MentalBench: A Benchmark for Evaluating Psychiatric Diagnostic Capability of Large Language Models
This addresses the problem of evaluating psychiatric diagnostic capabilities in LLMs for mental health applications, but it is incremental as it builds on existing benchmark efforts.
The authors introduced MentalBench, a benchmark for evaluating psychiatric diagnostic decision-making in LLMs, using a psychiatrist-built knowledge graph to generate synthetic clinical cases, and found that while LLMs perform well on structured DSM-5 queries, they struggle with confidence calibration in overlapping disorders.

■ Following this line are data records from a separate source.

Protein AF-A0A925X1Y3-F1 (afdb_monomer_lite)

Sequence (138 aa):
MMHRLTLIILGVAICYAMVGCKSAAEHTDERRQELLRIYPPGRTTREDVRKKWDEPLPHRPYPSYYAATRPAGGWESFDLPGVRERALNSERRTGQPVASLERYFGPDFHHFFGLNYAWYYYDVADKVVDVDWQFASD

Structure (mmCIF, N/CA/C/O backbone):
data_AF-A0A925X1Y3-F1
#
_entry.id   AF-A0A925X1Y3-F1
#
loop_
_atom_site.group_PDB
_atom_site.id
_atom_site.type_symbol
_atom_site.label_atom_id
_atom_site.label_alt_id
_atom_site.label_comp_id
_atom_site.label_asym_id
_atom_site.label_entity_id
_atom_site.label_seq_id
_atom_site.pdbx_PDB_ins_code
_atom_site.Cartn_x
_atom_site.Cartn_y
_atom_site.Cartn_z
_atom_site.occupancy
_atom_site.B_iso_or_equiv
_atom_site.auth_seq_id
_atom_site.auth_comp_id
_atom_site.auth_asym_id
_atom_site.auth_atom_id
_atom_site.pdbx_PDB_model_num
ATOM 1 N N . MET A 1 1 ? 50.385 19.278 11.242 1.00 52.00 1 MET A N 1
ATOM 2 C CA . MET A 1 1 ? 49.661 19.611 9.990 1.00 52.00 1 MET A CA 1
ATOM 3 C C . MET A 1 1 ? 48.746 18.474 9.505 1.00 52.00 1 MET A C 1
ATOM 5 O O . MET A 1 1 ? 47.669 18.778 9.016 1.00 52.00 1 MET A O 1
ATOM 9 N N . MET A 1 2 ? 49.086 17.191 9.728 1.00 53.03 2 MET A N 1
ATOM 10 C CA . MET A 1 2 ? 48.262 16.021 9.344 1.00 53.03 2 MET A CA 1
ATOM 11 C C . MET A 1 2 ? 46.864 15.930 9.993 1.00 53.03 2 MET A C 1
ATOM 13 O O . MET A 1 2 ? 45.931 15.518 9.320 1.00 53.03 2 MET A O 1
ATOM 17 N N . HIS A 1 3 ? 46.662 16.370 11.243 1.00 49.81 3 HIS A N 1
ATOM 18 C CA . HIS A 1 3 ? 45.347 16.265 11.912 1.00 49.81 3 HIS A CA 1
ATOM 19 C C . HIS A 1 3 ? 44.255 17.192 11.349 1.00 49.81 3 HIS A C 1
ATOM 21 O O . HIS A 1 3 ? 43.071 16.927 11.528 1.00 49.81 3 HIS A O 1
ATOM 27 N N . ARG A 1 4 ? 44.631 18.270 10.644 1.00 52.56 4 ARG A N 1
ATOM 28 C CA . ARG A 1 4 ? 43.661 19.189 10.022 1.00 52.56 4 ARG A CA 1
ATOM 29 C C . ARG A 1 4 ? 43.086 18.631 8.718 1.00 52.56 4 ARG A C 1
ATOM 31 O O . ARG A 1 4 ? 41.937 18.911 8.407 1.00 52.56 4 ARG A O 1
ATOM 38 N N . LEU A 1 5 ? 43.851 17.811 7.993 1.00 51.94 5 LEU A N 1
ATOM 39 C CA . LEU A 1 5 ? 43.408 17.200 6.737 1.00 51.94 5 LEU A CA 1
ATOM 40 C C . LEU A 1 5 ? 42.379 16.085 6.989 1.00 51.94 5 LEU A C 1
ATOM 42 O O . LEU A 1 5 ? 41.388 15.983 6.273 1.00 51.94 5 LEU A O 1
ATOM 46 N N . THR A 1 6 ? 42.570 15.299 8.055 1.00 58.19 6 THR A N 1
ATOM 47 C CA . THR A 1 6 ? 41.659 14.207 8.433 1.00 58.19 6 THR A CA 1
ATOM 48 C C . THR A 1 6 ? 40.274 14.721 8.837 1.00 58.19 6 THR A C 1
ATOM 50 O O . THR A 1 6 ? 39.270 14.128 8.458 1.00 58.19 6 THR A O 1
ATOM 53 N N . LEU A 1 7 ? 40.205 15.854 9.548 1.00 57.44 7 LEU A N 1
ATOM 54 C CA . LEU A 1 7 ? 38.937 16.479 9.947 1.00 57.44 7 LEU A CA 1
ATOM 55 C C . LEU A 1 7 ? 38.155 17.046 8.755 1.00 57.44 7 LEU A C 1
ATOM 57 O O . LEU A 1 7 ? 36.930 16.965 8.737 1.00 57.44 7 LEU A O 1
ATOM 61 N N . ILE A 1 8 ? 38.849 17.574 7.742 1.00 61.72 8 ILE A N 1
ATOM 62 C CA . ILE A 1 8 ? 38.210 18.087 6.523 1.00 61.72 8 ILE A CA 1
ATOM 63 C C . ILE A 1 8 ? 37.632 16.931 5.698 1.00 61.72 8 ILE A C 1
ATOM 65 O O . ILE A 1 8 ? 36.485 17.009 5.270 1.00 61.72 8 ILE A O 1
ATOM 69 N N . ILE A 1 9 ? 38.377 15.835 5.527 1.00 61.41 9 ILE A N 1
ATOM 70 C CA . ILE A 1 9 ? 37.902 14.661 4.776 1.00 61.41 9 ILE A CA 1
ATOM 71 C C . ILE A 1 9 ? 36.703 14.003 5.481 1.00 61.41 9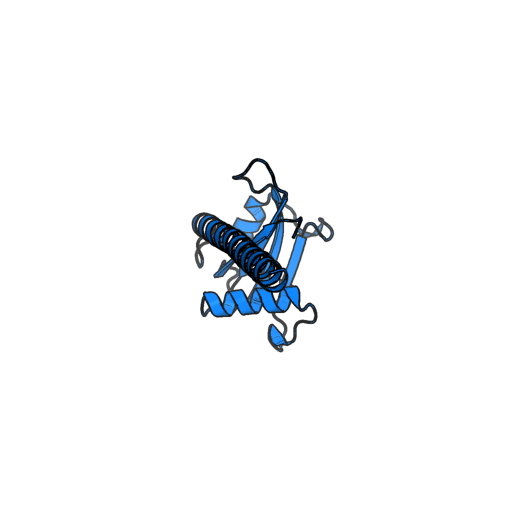 ILE A C 1
ATOM 73 O O . ILE A 1 9 ? 35.718 13.669 4.824 1.00 61.41 9 ILE A O 1
ATOM 77 N N . LEU A 1 10 ? 36.744 13.881 6.813 1.00 60.72 10 LEU A N 1
ATOM 78 C CA . LEU A 1 10 ? 35.631 13.335 7.596 1.00 60.72 10 LEU A CA 1
ATOM 79 C C . LEU A 1 10 ? 34.386 14.239 7.532 1.00 60.72 10 LEU A C 1
ATOM 81 O O . LEU A 1 10 ? 33.276 13.742 7.366 1.00 60.72 10 LEU A O 1
ATOM 85 N N . GLY A 1 11 ? 34.566 15.564 7.597 1.00 60.12 11 GLY A N 1
ATOM 86 C CA . GLY A 1 11 ? 33.471 16.528 7.460 1.00 60.12 11 GLY A CA 1
ATOM 87 C C . GLY A 1 11 ? 32.817 16.497 6.076 1.00 60.12 11 GLY A C 1
ATOM 88 O O . GLY A 1 11 ? 31.593 16.505 5.972 1.00 60.12 11 GLY A O 1
ATOM 89 N N . VAL A 1 12 ? 33.615 16.383 5.010 1.00 60.91 12 VAL A N 1
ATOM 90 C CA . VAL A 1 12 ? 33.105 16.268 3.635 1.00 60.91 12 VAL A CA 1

We introduce MentalBench, a benchmark for evaluating psychiatric diagnostic decision-making in large language models (LLMs). Existing mental health benchmarks largely rely on social media data, limiting their ability to assess DSM-grounded diagnostic judgments. At the core of MentalBench is MentalKG, a psychiatrist-built and validated knowledge graph encoding DSM-5 diagnostic criteria and differential diagnostic rules for 23 psychiatric disorders. Using MentalKG as a golden-standard logical backbone, we generate 24,750 synthetic clinical cases that systematically vary in information completeness and diagnostic complexity, enabling low-noise and interpretable evaluation. Our experiments show that while state-of-the-art LLMs perform well on structured queries probing DSM-5 knowledge, they struggle to calibrate confidence in diagnostic decision-making when distinguishing between clinically overlapping disorders. These findings reveal evaluation gaps not captured by existing benchmarks.